**WHAT THE EXERCISE ASKS:**
Please repeat only the lines below starting at the line that holds "ATOM 36 C C" and ending at the line that holds "ATOM 61 N N", exactly, with both of those lines included and every picture omitted.

**RECORDED DATA:**

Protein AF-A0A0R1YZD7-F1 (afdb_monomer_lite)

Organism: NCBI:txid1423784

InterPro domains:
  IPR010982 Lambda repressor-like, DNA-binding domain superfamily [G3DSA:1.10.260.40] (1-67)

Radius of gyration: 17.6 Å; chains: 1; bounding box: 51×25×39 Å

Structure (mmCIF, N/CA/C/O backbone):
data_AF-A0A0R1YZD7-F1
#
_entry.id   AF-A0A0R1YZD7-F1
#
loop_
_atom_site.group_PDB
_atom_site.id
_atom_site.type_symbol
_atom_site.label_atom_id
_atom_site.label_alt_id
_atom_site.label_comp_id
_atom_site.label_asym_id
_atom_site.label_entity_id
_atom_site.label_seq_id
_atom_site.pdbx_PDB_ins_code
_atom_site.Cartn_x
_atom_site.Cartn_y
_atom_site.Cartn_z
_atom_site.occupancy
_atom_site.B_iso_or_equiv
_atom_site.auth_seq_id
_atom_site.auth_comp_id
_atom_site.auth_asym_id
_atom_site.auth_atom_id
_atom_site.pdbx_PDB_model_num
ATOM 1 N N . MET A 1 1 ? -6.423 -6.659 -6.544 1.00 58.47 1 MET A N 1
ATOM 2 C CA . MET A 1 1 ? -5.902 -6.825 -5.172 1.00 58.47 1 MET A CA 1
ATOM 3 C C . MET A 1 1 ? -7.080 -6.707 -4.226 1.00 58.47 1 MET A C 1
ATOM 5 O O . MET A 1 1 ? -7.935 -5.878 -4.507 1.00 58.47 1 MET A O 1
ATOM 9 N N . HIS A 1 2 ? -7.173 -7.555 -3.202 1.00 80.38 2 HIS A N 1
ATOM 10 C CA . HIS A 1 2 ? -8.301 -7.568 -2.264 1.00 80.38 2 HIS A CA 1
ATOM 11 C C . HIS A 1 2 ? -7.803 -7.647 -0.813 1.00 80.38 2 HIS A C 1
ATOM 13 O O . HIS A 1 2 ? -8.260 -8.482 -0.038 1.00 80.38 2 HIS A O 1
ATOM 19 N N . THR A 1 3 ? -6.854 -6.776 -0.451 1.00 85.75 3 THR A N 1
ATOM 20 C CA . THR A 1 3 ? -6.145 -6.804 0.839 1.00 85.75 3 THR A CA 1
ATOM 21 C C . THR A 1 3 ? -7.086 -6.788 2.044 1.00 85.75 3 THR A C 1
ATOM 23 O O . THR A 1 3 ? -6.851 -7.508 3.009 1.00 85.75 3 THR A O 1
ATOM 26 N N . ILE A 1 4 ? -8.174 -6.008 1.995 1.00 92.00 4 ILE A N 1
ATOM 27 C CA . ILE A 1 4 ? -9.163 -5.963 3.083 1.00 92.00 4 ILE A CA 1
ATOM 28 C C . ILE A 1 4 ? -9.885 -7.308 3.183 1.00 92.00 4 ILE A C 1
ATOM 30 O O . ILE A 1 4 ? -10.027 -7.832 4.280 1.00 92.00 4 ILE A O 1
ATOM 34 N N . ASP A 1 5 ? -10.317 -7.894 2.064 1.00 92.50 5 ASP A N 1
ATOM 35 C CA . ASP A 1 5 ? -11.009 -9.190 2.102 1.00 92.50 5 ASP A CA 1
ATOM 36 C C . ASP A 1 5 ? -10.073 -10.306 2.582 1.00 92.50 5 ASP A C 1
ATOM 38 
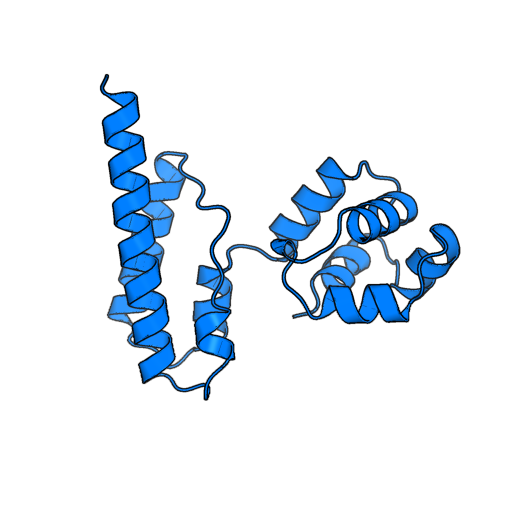O O . ASP A 1 5 ? -10.477 -11.147 3.380 1.00 92.50 5 ASP A O 1
ATOM 42 N N . ASP A 1 6 ? -8.813 -10.299 2.144 1.00 88.50 6 ASP A N 1
ATOM 43 C CA . ASP A 1 6 ? -7.814 -11.276 2.579 1.00 88.50 6 ASP A CA 1
ATOM 44 C C . ASP A 1 6 ? -7.468 -11.127 4.065 1.00 88.50 6 ASP A C 1
ATOM 46 O O . ASP A 1 6 ? -7.312 -12.129 4.759 1.00 88.50 6 ASP A O 1
ATOM 50 N N . PHE A 1 7 ? -7.424 -9.898 4.580 1.00 91.19 7 PHE A N 1
ATOM 51 C CA . PHE A 1 7 ? -7.252 -9.631 6.005 1.00 91.19 7 PHE A CA 1
ATOM 52 C C . PHE A 1 7 ? -8.461 -10.094 6.836 1.00 91.19 7 PHE A C 1
ATOM 54 O O . PHE A 1 7 ? -8.296 -10.734 7.876 1.00 91.19 7 PHE A O 1
ATOM 61 N N . LEU A 1 8 ? -9.684 -9.821 6.376 1.00 91.81 8 LEU A N 1
ATOM 62 C CA . LEU A 1 8 ? -10.900 -10.150 7.123 1.00 91.81 8 LEU A CA 1
ATOM 63 C C . LEU A 1 8 ? -11.205 -11.655 7.162 1.00 91.81 8 LEU A C 1
ATOM 65 O O . LEU A 1 8 ? -11.808 -12.115 8.134 1.00 91.81 8 LEU A O 1
ATOM 69 N N . LYS A 1 9 ? -10.719 -12.439 6.185 1.00 88.06 9 LYS A N 1
ATOM 70 C CA . LYS A 1 9 ? -10.816 -13.913 6.194 1.00 88.06 9 LYS A CA 1
ATOM 71 C C . LYS A 1 9 ? -10.250 -14.540 7.468 1.00 88.06 9 LYS A C 1
ATOM 73 O O . LYS A 1 9 ? -10.787 -15.535 7.930 1.00 88.06 9 LYS A O 1
ATOM 78 N N . TYR A 1 10 ? -9.199 -13.966 8.058 1.00 79.25 10 TYR A N 1
ATOM 79 C CA . TYR A 1 10 ? -8.610 -14.499 9.294 1.00 79.25 10 TYR A CA 1
ATOM 80 C C . TYR A 1 10 ? -9.503 -14.317 10.527 1.00 79.25 10 TYR A C 1
ATOM 82 O O . TYR A 1 10 ? -9.253 -14.939 11.554 1.00 79.25 10 TYR A O 1
ATOM 90 N N . SER A 1 11 ? -10.509 -13.444 10.439 1.00 82.69 11 SER A N 1
ATOM 91 C CA . SER A 1 11 ? -11.441 -13.137 11.528 1.00 82.69 11 SER A CA 1
ATOM 92 C C . SER A 1 11 ? -12.873 -13.596 11.229 1.00 82.69 11 SER A C 1
ATOM 94 O O . SER A 1 11 ? -13.773 -13.226 11.974 1.00 82.69 11 SER A O 1
ATOM 96 N N . ASP A 1 12 ? -13.096 -14.348 10.142 1.00 88.81 12 ASP A N 1
ATOM 97 C CA . ASP A 1 12 ? -14.427 -14.741 9.646 1.00 88.81 12 ASP A CA 1
ATOM 98 C C . ASP A 1 12 ? -15.403 -13.557 9.478 1.00 88.81 12 ASP A C 1
ATOM 100 O O . ASP A 1 12 ? -16.619 -13.694 9.622 1.00 88.81 12 ASP A O 1
ATOM 104 N N . LEU A 1 13 ? -14.869 -12.373 9.162 1.00 93.06 13 LEU A N 1
ATOM 105 C CA . LEU A 1 13 ? -15.648 -11.157 8.940 1.00 93.06 13 LEU A CA 1
ATOM 106 C C . LEU A 1 13 ? -15.712 -10.809 7.456 1.00 93.06 13 LEU A C 1
ATOM 108 O O . LEU A 1 13 ? -14.858 -11.181 6.651 1.00 93.06 13 LEU A O 1
ATOM 112 N N . THR A 1 14 ? -16.720 -10.026 7.097 1.00 94.81 14 THR A N 1
ATOM 113 C CA . THR A 1 14 ? -16.886 -9.474 5.753 1.00 94.81 14 THR A CA 1
ATOM 114 C C . THR A 1 14 ? -16.904 -7.948 5.787 1.00 94.81 14 THR A C 1
ATOM 116 O O . THR A 1 14 ? -17.142 -7.329 6.825 1.00 94.81 14 THR A O 1
ATOM 119 N N . ARG A 1 15 ? -16.710 -7.299 4.631 1.00 95.06 15 ARG A N 1
ATOM 120 C CA . ARG A 1 15 ? -16.890 -5.839 4.509 1.00 95.06 15 ARG A CA 1
ATOM 121 C C . ARG A 1 15 ? -18.285 -5.379 4.941 1.00 95.06 15 ARG A C 1
ATOM 123 O O . ARG A 1 15 ? -18.413 -4.275 5.463 1.00 95.06 15 ARG A O 1
ATOM 130 N N . TYR A 1 16 ? -19.300 -6.221 4.756 1.00 95.75 16 TYR A N 1
ATOM 131 C CA . TYR A 1 16 ? -20.654 -5.965 5.234 1.00 95.75 16 TYR A CA 1
ATOM 132 C C . TYR A 1 16 ? -20.705 -5.866 6.768 1.00 95.75 16 TYR A C 1
ATOM 134 O O . TYR A 1 16 ? -21.297 -4.929 7.307 1.00 95.75 16 TYR A O 1
ATOM 142 N N . ASP A 1 17 ? -20.023 -6.768 7.478 1.00 95.56 17 ASP A N 1
ATOM 143 C CA . ASP A 1 17 ? -19.958 -6.737 8.943 1.00 95.56 17 ASP A CA 1
ATOM 144 C C . ASP A 1 17 ? -19.235 -5.483 9.440 1.00 95.56 17 ASP A C 1
ATOM 146 O O . ASP A 1 17 ? -19.735 -4.785 10.323 1.00 95.56 17 ASP A O 1
ATOM 150 N N . ILE A 1 18 ? -18.106 -5.135 8.811 1.00 96.38 18 ILE A N 1
ATOM 151 C CA . ILE A 1 18 ? -17.369 -3.903 9.125 1.00 96.38 18 ILE A CA 1
ATOM 152 C C . ILE A 1 18 ? -18.254 -2.671 8.910 1.00 96.38 18 ILE A C 1
ATOM 154 O O . ILE A 1 18 ? -18.328 -1.813 9.789 1.00 96.38 18 ILE A O 1
ATOM 158 N N . ALA A 1 19 ? -18.970 -2.598 7.783 1.00 96.69 19 ALA A N 1
ATOM 159 C CA . ALA A 1 19 ? -19.883 -1.498 7.484 1.00 96.69 19 ALA A CA 1
ATOM 160 C C . ALA A 1 19 ? -20.973 -1.345 8.556 1.00 96.69 19 ALA A C 1
ATOM 162 O O . ALA A 1 19 ? -21.254 -0.233 9.013 1.00 96.69 19 ALA A O 1
ATOM 163 N N . LYS A 1 20 ? -21.551 -2.466 9.004 1.00 96.38 20 LYS A N 1
ATOM 164 C CA . LYS A 1 20 ? -22.582 -2.496 10.046 1.00 96.38 20 LYS A CA 1
ATOM 165 C C . LYS A 1 20 ? -22.054 -2.051 11.412 1.00 96.38 20 LYS A C 1
ATOM 167 O O . LYS A 1 20 ? -22.772 -1.364 12.133 1.00 96.38 20 LYS A O 1
ATOM 172 N N . ILE A 1 21 ? -20.828 -2.436 11.765 1.00 94.75 21 ILE A N 1
ATOM 173 C CA . ILE A 1 21 ? -20.217 -2.114 13.063 1.00 94.75 21 ILE A CA 1
ATOM 174 C C . ILE A 1 21 ? -19.754 -0.657 13.106 1.00 94.75 21 ILE A C 1
ATOM 176 O O . ILE A 1 21 ? -20.044 0.060 14.061 1.00 94.75 21 ILE A O 1
ATOM 180 N N . SER A 1 22 ? -19.038 -0.206 12.076 1.00 94.56 22 SER A N 1
ATOM 181 C CA . SER A 1 22 ? -18.358 1.089 12.100 1.00 94.56 22 SER A CA 1
ATOM 182 C C . SER A 1 22 ? -19.189 2.242 11.529 1.00 94.56 22 SER A C 1
ATOM 184 O O . SER A 1 22 ? -18.761 3.396 11.593 1.00 94.56 22 SER A O 1
ATOM 186 N N . GLY A 1 23 ? -20.317 1.943 10.878 1.00 93.69 23 GLY A N 1
ATOM 187 C CA . GLY A 1 23 ? -21.155 2.925 10.186 1.00 93.69 23 GLY A CA 1
ATOM 188 C C . GLY A 1 23 ? -20.544 3.501 8.901 1.00 93.69 23 GLY A C 1
ATOM 189 O O . GLY A 1 23 ? -21.054 4.489 8.369 1.00 93.69 23 GLY A O 1
ATOM 190 N N . ILE A 1 24 ? -19.448 2.927 8.389 1.00 94.94 24 ILE A N 1
ATOM 191 C CA . ILE A 1 24 ? -18.899 3.298 7.078 1.00 94.94 24 ILE A CA 1
ATOM 192 C C . ILE A 1 24 ? -19.684 2.568 5.982 1.00 94.94 24 ILE A C 1
ATOM 194 O O . ILE A 1 24 ? -20.129 1.444 6.193 1.00 94.94 24 ILE A O 1
ATOM 198 N N . SER A 1 25 ? -19.869 3.171 4.803 1.00 95.62 25 SER A N 1
ATOM 199 C CA . SER A 1 25 ? -20.589 2.463 3.741 1.00 95.62 25 SER A CA 1
ATOM 200 C C . SER A 1 25 ? -19.762 1.299 3.200 1.00 95.62 25 SER A C 1
ATOM 202 O O . SER A 1 25 ? -18.549 1.414 2.999 1.00 95.62 25 SER A O 1
ATOM 204 N N . GLU A 1 26 ? -20.440 0.197 2.889 1.00 94.75 26 GLU A N 1
ATOM 205 C CA . GLU A 1 26 ? -19.824 -0.958 2.235 1.00 94.75 26 GLU A CA 1
ATOM 206 C C . GLU A 1 26 ? -19.167 -0.564 0.902 1.00 94.75 26 GLU A C 1
ATOM 208 O O . GLU A 1 26 ? -18.085 -1.044 0.577 1.00 94.75 26 GLU A O 1
ATOM 213 N N . THR A 1 27 ? -19.748 0.396 0.172 1.00 95.19 27 THR A N 1
ATOM 214 C CA . THR A 1 27 ? -19.161 0.965 -1.051 1.00 95.19 27 THR A CA 1
ATOM 215 C C . THR A 1 27 ? -17.810 1.636 -0.795 1.00 95.19 27 THR A C 1
ATOM 217 O O . THR A 1 27 ? -16.900 1.495 -1.605 1.00 95.19 27 THR A O 1
ATOM 220 N N . THR A 1 28 ? -17.646 2.327 0.340 1.00 95.12 28 THR A N 1
ATOM 221 C CA . THR A 1 28 ? -16.363 2.950 0.712 1.00 95.12 28 THR A CA 1
ATOM 222 C C . THR A 1 28 ? -15.308 1.886 1.002 1.00 95.12 28 THR A C 1
ATOM 224 O O . THR A 1 28 ? -14.168 2.012 0.563 1.00 95.12 28 THR A O 1
ATOM 227 N N . LEU A 1 29 ? -15.683 0.815 1.708 1.00 95.00 29 LEU A N 1
ATOM 228 C CA . LEU A 1 29 ? -14.791 -0.322 1.953 1.00 95.00 29 LEU A CA 1
ATOM 229 C C . LEU A 1 29 ? -14.446 -1.055 0.654 1.00 95.00 29 LEU A C 1
ATOM 231 O O . LEU A 1 29 ? -13.315 -1.495 0.485 1.00 95.00 29 LEU A O 1
ATOM 235 N N . ALA A 1 30 ? -15.398 -1.172 -0.274 1.00 94.81 30 ALA A N 1
ATOM 236 C CA . ALA A 1 30 ? -15.177 -1.782 -1.579 1.00 94.81 30 ALA A CA 1
ATOM 237 C C . ALA A 1 30 ? -14.184 -0.986 -2.433 1.00 94.81 30 ALA A C 1
ATOM 239 O O . ALA A 1 30 ? -13.275 -1.584 -3.000 1.00 94.81 30 ALA A O 1
ATOM 240 N N . ASP A 1 31 ? -14.328 0.340 -2.493 1.00 93.75 31 ASP A N 1
ATOM 241 C CA . ASP A 1 31 ? -13.392 1.224 -3.197 1.00 93.75 31 ASP A CA 1
ATOM 242 C C . ASP A 1 31 ? -11.998 1.195 -2.554 1.00 93.75 31 ASP A C 1
ATOM 244 O O . ASP A 1 31 ? -10.993 1.057 -3.251 1.00 93.75 31 ASP A O 1
ATOM 248 N N . ALA A 1 32 ? -11.925 1.232 -1.220 1.00 93.56 32 ALA A N 1
ATOM 249 C CA . ALA A 1 32 ? -10.656 1.117 -0.508 1.00 93.56 32 ALA A CA 1
ATOM 250 C C . ALA A 1 32 ? -9.960 -0.229 -0.769 1.00 93.56 32 ALA A C 1
ATOM 252 O O . ALA A 1 32 ? -8.748 -0.258 -0.953 1.00 93.56 32 ALA A O 1
ATOM 253 N N . ASN A 1 33 ? -10.713 -1.330 -0.847 1.00 93.69 33 ASN A N 1
ATOM 254 C CA . ASN A 1 33 ? -10.173 -2.672 -1.080 1.00 93.69 33 ASN A CA 1
ATOM 255 C C . ASN A 1 33 ? -9.537 -2.849 -2.470 1.00 93.69 33 ASN A C 1
ATOM 257 O O . ASN A 1 33 ? -8.778 -3.787 -2.679 1.00 93.69 33 ASN A O 1
ATOM 261 N N . GLN A 1 34 ? -9.848 -1.973 -3.428 1.00 88.38 34 GLN A N 1
ATOM 262 C CA . GLN A 1 34 ? -9.251 -1.996 -4.767 1.00 88.38 34 GLN A CA 1
ATOM 263 C C . GLN A 1 34 ? -7.909 -1.259 -4.832 1.00 88.38 34 GLN A C 1
ATOM 265 O O . GLN A 1 34 ? -7.250 -1.269 -5.873 1.00 88.38 34 GLN A O 1
ATOM 270 N N . ARG A 1 35 ? -7.510 -0.593 -3.746 1.00 84.38 35 ARG A N 1
ATOM 271 C CA . ARG A 1 35 ? -6.335 0.274 -3.679 1.00 84.38 35 ARG A CA 1
ATOM 272 C C . ARG A 1 35 ? -5.299 -0.317 -2.721 1.00 84.38 35 ARG A C 1
ATOM 274 O O . ARG A 1 35 ? -5.676 -1.042 -1.800 1.00 84.38 35 ARG A O 1
ATOM 281 N N . PRO A 1 36 ? -4.011 0.005 -2.910 1.00 83.75 36 PRO A N 1
ATOM 282 C CA . PRO A 1 36 ? -2.986 -0.361 -1.944 1.00 83.75 36 PRO A CA 1
ATOM 283 C C . PRO A 1 36 ? -3.233 0.297 -0.579 1.00 83.75 36 PRO A C 1
ATOM 285 O O . PRO A 1 36 ? -3.840 1.373 -0.494 1.00 83.75 36 PRO A O 1
ATOM 288 N N . VAL A 1 37 ? -2.739 -0.330 0.488 1.00 88.25 37 VAL A N 1
ATOM 289 C CA . VAL A 1 37 ? -2.946 0.081 1.886 1.00 88.25 37 VAL A CA 1
ATOM 290 C C . VAL A 1 37 ? -2.465 1.511 2.124 1.00 88.25 37 VAL A C 1
ATOM 292 O O . VAL A 1 37 ? -3.145 2.281 2.800 1.00 88.25 37 VAL A O 1
ATOM 295 N N . ASN A 1 38 ? -1.370 1.928 1.483 1.00 82.75 38 ASN A N 1
ATOM 296 C CA . ASN A 1 38 ? -0.842 3.295 1.586 1.00 82.75 38 ASN A CA 1
ATOM 297 C C . ASN A 1 38 ? -1.774 4.395 1.029 1.00 82.75 38 ASN A C 1
ATOM 299 O O . ASN A 1 38 ? -1.572 5.573 1.318 1.00 82.75 38 ASN A O 1
ATOM 303 N N . LYS A 1 39 ? -2.801 4.037 0.249 1.00 87.69 39 LYS A N 1
ATOM 304 C CA . LYS A 1 39 ? -3.840 4.957 -0.242 1.00 87.69 39 LYS A CA 1
ATOM 305 C C . LYS A 1 39 ? -5.122 4.907 0.581 1.00 87.69 39 LYS A C 1
ATOM 307 O O . LYS A 1 39 ? -6.059 5.659 0.295 1.00 87.69 39 LYS A O 1
ATOM 312 N N . MET A 1 40 ? -5.204 4.025 1.574 1.00 91.94 40 MET A N 1
ATOM 313 C CA . MET A 1 40 ? -6.360 3.958 2.455 1.00 91.94 40 MET A CA 1
ATOM 314 C C . MET A 1 40 ? -6.372 5.165 3.389 1.00 91.94 40 MET A C 1
ATOM 316 O O . MET A 1 40 ? -5.357 5.588 3.937 1.00 91.94 40 MET A O 1
ATOM 320 N N . THR A 1 41 ? -7.557 5.734 3.589 1.00 94.44 41 THR A N 1
ATOM 321 C CA . THR A 1 41 ? -7.711 6.818 4.562 1.00 94.44 41 THR A CA 1
ATOM 322 C C . THR A 1 41 ? -7.656 6.263 5.983 1.00 94.44 41 THR A C 1
ATOM 324 O O . THR A 1 41 ? -8.120 5.151 6.243 1.00 94.44 41 THR A O 1
ATOM 327 N N . VAL A 1 42 ? -7.199 7.081 6.936 1.00 95.69 42 VAL A N 1
ATOM 328 C CA . VAL A 1 42 ? -7.216 6.738 8.372 1.00 95.69 42 VAL A CA 1
ATOM 329 C C . VAL A 1 42 ? -8.612 6.297 8.827 1.00 95.69 42 VAL A C 1
ATOM 331 O O . VAL A 1 42 ? -8.739 5.357 9.604 1.00 95.69 42 VAL A O 1
ATOM 334 N N . LYS A 1 43 ? -9.671 6.913 8.283 1.00 96.50 43 LYS A N 1
ATOM 335 C CA . LYS A 1 43 ? -11.066 6.550 8.567 1.00 96.50 43 LYS A CA 1
ATOM 336 C C . LYS A 1 43 ? -11.384 5.095 8.201 1.00 96.50 43 LYS A C 1
ATOM 338 O O . LYS A 1 43 ? -12.095 4.430 8.947 1.00 96.50 43 LYS A O 1
ATOM 343 N N . VAL A 1 44 ? -10.878 4.603 7.068 1.00 97.00 44 VAL A N 1
ATOM 344 C CA . VAL A 1 44 ? -11.069 3.204 6.646 1.00 97.00 44 VAL A CA 1
ATOM 345 C C . VAL A 1 44 ? -10.324 2.261 7.586 1.00 97.00 44 VAL A C 1
ATOM 347 O O . VAL A 1 44 ? -10.914 1.295 8.061 1.00 97.00 44 VAL A O 1
ATOM 350 N N . VAL A 1 45 ? -9.072 2.575 7.926 1.00 97.06 45 VAL A N 1
ATOM 351 C CA . VAL A 1 45 ? -8.281 1.763 8.866 1.00 97.06 45 VAL A CA 1
ATOM 352 C C . VAL A 1 45 ? -8.956 1.708 10.240 1.00 97.06 45 VAL A C 1
ATOM 354 O O . VAL A 1 45 ? -9.087 0.633 10.815 1.00 97.06 45 VAL A O 1
ATOM 357 N N . GLN A 1 46 ? -9.466 2.836 10.744 1.00 97.50 46 GLN A N 1
ATOM 358 C CA . GLN A 1 46 ? -10.222 2.897 12.001 1.00 97.50 46 GLN A CA 1
ATOM 359 C C . GLN A 1 46 ? -11.521 2.083 11.956 1.00 97.50 46 GLN A C 1
ATOM 361 O O . GLN A 1 46 ? -11.858 1.424 12.937 1.00 97.50 46 GLN A O 1
ATOM 366 N N . ALA A 1 47 ? -12.247 2.117 10.836 1.00 97.00 47 ALA A N 1
ATOM 367 C CA . ALA A 1 47 ? -13.465 1.334 10.654 1.00 97.00 47 ALA A CA 1
ATOM 368 C C . ALA A 1 47 ? -13.187 -0.174 10.720 1.00 97.00 47 ALA A C 1
ATOM 370 O O . ALA A 1 47 ? -13.866 -0.896 11.449 1.00 97.00 47 ALA A O 1
ATOM 371 N N . ILE A 1 48 ? -12.151 -0.629 10.011 1.00 96.31 48 ILE A N 1
ATOM 372 C CA . ILE A 1 48 ? -11.709 -2.026 10.041 1.00 96.31 48 ILE A CA 1
ATOM 373 C C . ILE A 1 48 ? -11.277 -2.400 11.461 1.00 96.31 48 ILE A C 1
ATOM 375 O O . ILE A 1 48 ? -11.771 -3.389 11.996 1.00 96.31 48 ILE A O 1
ATOM 379 N N . ALA A 1 49 ? -10.437 -1.575 12.095 1.00 96.75 49 ALA A N 1
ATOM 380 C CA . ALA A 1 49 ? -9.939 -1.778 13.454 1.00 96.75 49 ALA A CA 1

**FINAL ANSWER:**
ATOM 36 C C . ASP A 1 5 ? -10.073 -10.306 2.582 1.00 92.50 5 ASP A C 1
ATOM 38 
O O . ASP A 1 5 ? -10.477 -11.147 3.380 1.00 92.50 5 ASP A O 1
ATOM 42 N N . ASP A 1 6 ? -8.813 -10.299 2.144 1.00 88.50 6 ASP A N 1
ATOM 43 C CA . ASP A 1 6 ? -7.814 -11.276 2.579 1.00 88.50 6 ASP A CA 1
ATOM 44 C C . ASP A 1 6 ? -7.468 -11.127 4.065 1.00 88.50 6 ASP A C 1
ATOM 46 O O . ASP A 1 6 ? -7.312 -12.129 4.759 1.00 88.50 6 ASP A O 1
ATOM 50 N N . PHE A 1 7 ? -7.424 -9.898 4.580 1.00 91.19 7 PHE A N 1
ATOM 51 C CA . PHE A 1 7 ? -7.252 -9.631 6.005 1.00 91.19 7 PHE A CA 1
ATOM 52 C C . PHE A 1 7 ? -8.461 -10.094 6.836 1.00 91.19 7 PHE A C 1
ATOM 54 O O . PHE A 1 7 ? -8.296 -10.734 7.876 1.00 91.19 7 PHE A O 1
ATOM 61 N N . LEU A 1 8 ? -9.684 -9.821 6.376 1.00 91.81 8 LEU A N 1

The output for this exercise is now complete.